| Dodece said: I do not see Microsoft at fault here, and more to the point I do not see the argument that justifies the need for having multiple operating systems. The more systems there are the less fluent users will be, and the more technical problems will arise. The blanket statement that competition is good is not always the truth. Some markets need a standard barer, and you need not look any further then for example the railroad industry. The industry functions, because a few large companies established standards such as gauge. Thanks to that trains could be made to a uniform design. Trains could transit large distances. Plus the standardization allowed for real price reductions and efficiency. So there are advantages. The problem for these companies isn't just that they are smaller or less well known. The problem is that they haven't developed a vastly superior or different product. |
I see your point, but what you're really calling for is interoperability - that programs can be portable between OSs. This is possible without using one OS. MS has consistently been against portability by making its APIs (e.g. DirectX, .NET) closed and tied to MS platforms. It's very easy to port Linux apps to Windows - just recompile with one button press. The reverse takes years due to MS's tactics.

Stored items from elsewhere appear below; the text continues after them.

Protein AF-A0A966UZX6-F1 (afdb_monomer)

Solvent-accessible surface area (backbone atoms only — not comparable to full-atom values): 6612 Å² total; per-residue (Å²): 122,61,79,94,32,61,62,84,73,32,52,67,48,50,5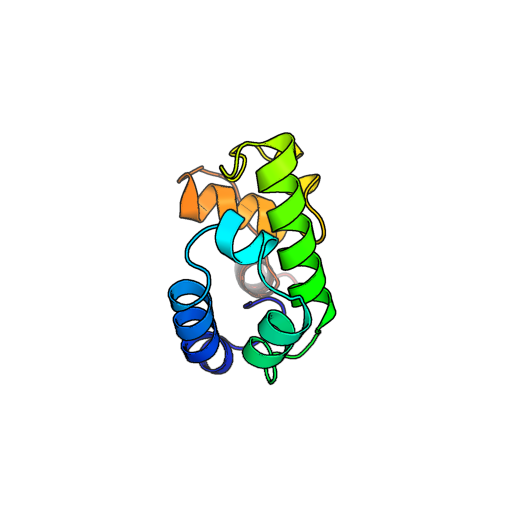5,53,45,46,71,76,30,74,43,41,50,50,42,38,73,46,58,69,69,57,56,48,58,64,50,57,91,59,65,66,68,65,59,56,52,23,49,36,52,24,20,40,48,27,36,75,76,45,78,41,44,82,68,93,44,65,69,60,29,48,70,32,50,84,32,46,73,52,54,28,41,44,45,39,33,73,76,66,67,42,99,61,91,68,65,52,76,68,49,46,50,52,51,22,60,75,69,74,48,83,123

Foldseek 3Di:
DPPVFDVVQVPVLVVVCCVQQVFLVSLLPDDLVVQLVSCPPRDDSQQSVQSNQLSVCCCPPVVRDDDQDLVSQCVRRPRDPQNSVVCNCPVVVDPDDHDDPVNVVVVCVVVVHDD

Radius of gyration: 15.52 Å; Cα contacts (8 Å, |Δi|>4): 112; chains: 1; bounding box: 35×24×46 Å

pLDDT: mean 96.29, std 2.63, range [81.38, 98.81]

Structure (mmCIF, N/CA/C/O backbone):
data_AF-A0A966UZX6-F1
#
_entry.id   AF-A0A966UZX6-F1
#
loop_
_atom_site.group_PDB
_atom_site.id
_atom_site.type_symbol
_atom_site.label_atom_id
_atom_site.label_alt_id
_atom_site.label_comp_id
_atom_site.label_asym_id
_atom_site.label_entity_id
_atom_site.label_seq_id
_atom_site.pdbx_PDB_ins_code
_atom_site.Cartn_x
_atom_site.Cartn_y
_atom_site.Cartn_z
_atom_site.occupancy
_atom_site.B_iso_or_equiv
_atom_site.auth_seq_id
_atom_site.auth_comp_id
_atom_site.auth_asym_id
_atom_site.auth_atom_id
_atom_site.pdbx_PDB_model_num
ATOM 1 N N . MET A 1 1 ? 3.420 -3.455 0.116 1.00 95.12 1 MET A N 1
ATOM 2 C CA . MET A 1 1 ? 4.729 -3.803 0.725 1.00 95.12 1 MET A CA 1
ATOM 3 C C . MET A 1 1 ? 5.871 -3.976 -0.285 1.00 95.12 1 MET A C 1
ATOM 5 O O . MET A 1 1 ? 7.005 -3.686 0.069 1.00 95.12 1 MET A O 1
ATOM 9 N N . SER A 1 2 ? 5.616 -4.385 -1.532 1.00 94.81 2 SER A N 1
ATOM 10 C CA . SER A 1 2 ? 6.669 -4.691 -2.527 1.00 94.81 2 SER A CA 1
ATOM 11 C C . SER A 1 2 ? 7.288 -3.487 -3.255 1.00 94.81 2 SER A C 1
ATOM 13 O O . SER A 1 2 ? 8.164 -3.651 -4.097 1.00 94.81 2 SER A O 1
ATOM 15 N N . GLN A 1 3 ? 6.871 -2.257 -2.938 1.00 93.81 3 GLN A N 1
ATOM 16 C CA . GLN A 1 3 ? 7.470 -1.043 -3.508 1.00 93.81 3 GLN A CA 1
ATOM 17 C C . GLN A 1 3 ? 8.933 -0.916 -3.050 1.00 93.81 3 GLN A C 1
ATOM 19 O O . GLN A 1 3 ? 9.164 -0.636 -1.877 1.00 93.81 3 GLN A O 1
ATOM 24 N N . GLN A 1 4 ? 9.908 -1.101 -3.945 1.00 92.12 4 GLN A N 1
ATOM 25 C CA . GLN A 1 4 ? 11.343 -1.074 -3.605 1.00 92.12 4 GLN A CA 1
ATOM 26 C C . GLN A 1 4 ? 11.729 -2.080 -2.499 1.00 92.12 4 GLN A C 1
ATOM 28 O O . GLN A 1 4 ? 12.595 -1.824 -1.664 1.00 92.12 4 GLN A O 1
ATOM 33 N N . THR A 1 5 ? 11.052 -3.227 -2.436 1.00 94.00 5 THR A N 1
ATOM 34 C CA . THR A 1 5 ? 11.376 -4.303 -1.490 1.00 94.00 5 THR A CA 1
ATOM 35 C C . THR A 1 5 ? 11.250 -5.636 -2.215 1.00 94.00 5 THR A C 1
ATOM 37 O O . THR A 1 5 ? 10.236 -5.880 -2.864 1.00 94.00 5 THR A O 1
ATOM 40 N N . GLN A 1 6 ? 12.285 -6.474 -2.135 1.00 93.75 6 GLN A N 1
ATOM 41 C CA . GLN A 1 6 ? 12.287 -7.794 -2.768 1.00 93.75 6 GLN A CA 1
ATOM 42 C C . GLN A 1 6 ? 11.197 -8.692 -2.164 1.00 93.75 6 GLN A C 1
ATOM 44 O O . GLN A 1 6 ? 10.854 -8.562 -0.988 1.00 93.75 6 GLN A O 1
ATOM 49 N N . VAL A 1 7 ? 10.619 -9.563 -2.996 1.00 95.44 7 VAL A N 1
ATOM 50 C CA . VAL A 1 7 ? 9.425 -10.352 -2.650 1.00 95.44 7 VAL A CA 1
ATOM 51 C C . VAL A 1 7 ? 9.689 -11.302 -1.483 1.00 95.44 7 VAL A C 1
ATOM 53 O O . VAL A 1 7 ? 8.866 -11.384 -0.579 1.00 95.44 7 VAL A O 1
ATOM 56 N N . ASP A 1 8 ? 10.850 -11.952 -1.458 1.00 95.19 8 ASP A N 1
ATOM 57 C CA . ASP A 1 8 ? 11.311 -12.839 -0.382 1.00 95.19 8 ASP A CA 1
ATOM 58 C C . ASP A 1 8 ? 11.261 -12.180 1.009 1.00 95.19 8 ASP A C 1
ATOM 60 O O . ASP A 1 8 ? 10.828 -12.795 1.982 1.00 95.19 8 ASP A O 1
ATOM 64 N N . ARG A 1 9 ? 11.611 -10.892 1.096 1.00 93.88 9 ARG A N 1
ATOM 65 C CA . ARG A 1 9 ? 11.520 -10.090 2.326 1.00 93.88 9 ARG A CA 1
ATOM 66 C C . ARG A 1 9 ? 10.0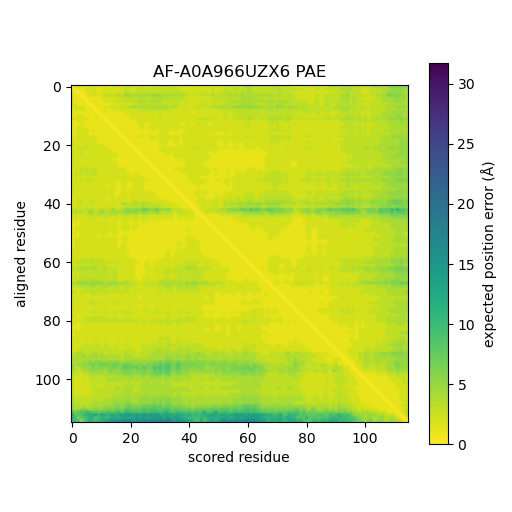93 -9.665 2.662 1.00 93.88 9 ARG A C 1
ATOM 68 O O . ARG A 1 9 ? 9.810 -9.352 3.816 1.00 93.88 9 ARG A O 1
ATOM 75 N N . VAL A 1 10 ? 9.215 -9.595 1.663 1.00 97.12 10 VAL A N 1
ATOM 76 C CA . VAL A 1 10 ? 7.822 -9.162 1.819 1.00 97.12 10 VAL A CA 1
ATOM 77 C C . VAL A 1 10 ? 6.931 -10.295 2.305 1.00 97.12 10 VAL A C 1
ATOM 79 O O . VAL A 1 10 ? 6.076 -10.030 3.140 1.00 97.12 10 VAL A O 1
ATOM 82 N N . VAL A 1 11 ? 7.110 -11.528 1.817 1.00 97.19 11 VAL A N 1
ATOM 83 C CA . VAL A 1 11 ? 6.136 -12.622 2.004 1.00 97.19 11 VAL A CA 1
ATOM 84 C C . VAL A 1 11 ? 5.756 -12.836 3.470 1.00 97.19 11 VAL A C 1
ATOM 86 O O . VAL A 1 11 ? 4.579 -12.757 3.811 1.00 97.19 11 VAL A O 1
ATOM 89 N N . SER A 1 12 ? 6.733 -13.050 4.354 1.00 96.12 12 SER A N 1
ATOM 90 C CA . SER A 1 12 ? 6.457 -13.325 5.773 1.00 96.12 12 SER A CA 1
ATOM 91 C C . SER A 1 12 ? 5.778 -12.148 6.477 1.00 96.12 12 SER A C 1
ATOM 93 O O . SER A 1 12 ? 4.864 -12.339 7.277 1.00 96.12 12 SER A O 1
ATOM 95 N N . LYS A 1 13 ? 6.183 -10.918 6.144 1.00 96.69 13 LYS A N 1
ATOM 96 C CA . LYS A 1 13 ? 5.598 -9.691 6.694 1.00 96.69 13 LYS A CA 1
ATOM 97 C C . LYS A 1 13 ? 4.191 -9.436 6.180 1.00 96.69 13 LYS A C 1
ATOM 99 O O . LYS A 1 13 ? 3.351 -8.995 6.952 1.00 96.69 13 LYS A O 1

Also, interface consistency is achieveable withoout using one system via the use of standards. Linux is fragmented... but most apps look the same and are usable in the same way consistently due to adherence to voluntary standards. You'd think MS would be at an advantage here since the platform is under the control of one company - but even MS's own apps have contradictory behaviours. Buttons and functions look and behave differently between Office, IE, Windows Media Player, Movie Maker, Outlook, the Taskbar, the Control Panel... it's a usability mess. This is why OpenOffice is an easier upgrade than Office 2003 -> 2007 - it sticks close to what people know.
Also, running everything on one closed system puts you at the mercy of that company. Why is it a single virus or trojan can take over millions of computers at once and take months to recover? Why was the Y2K bug so big and cause billions of dollars of spending to fix it? It's because we ALL run MS. The day that the Big One of vulnerabilities is discovered then 95% of the world's PCs will go down.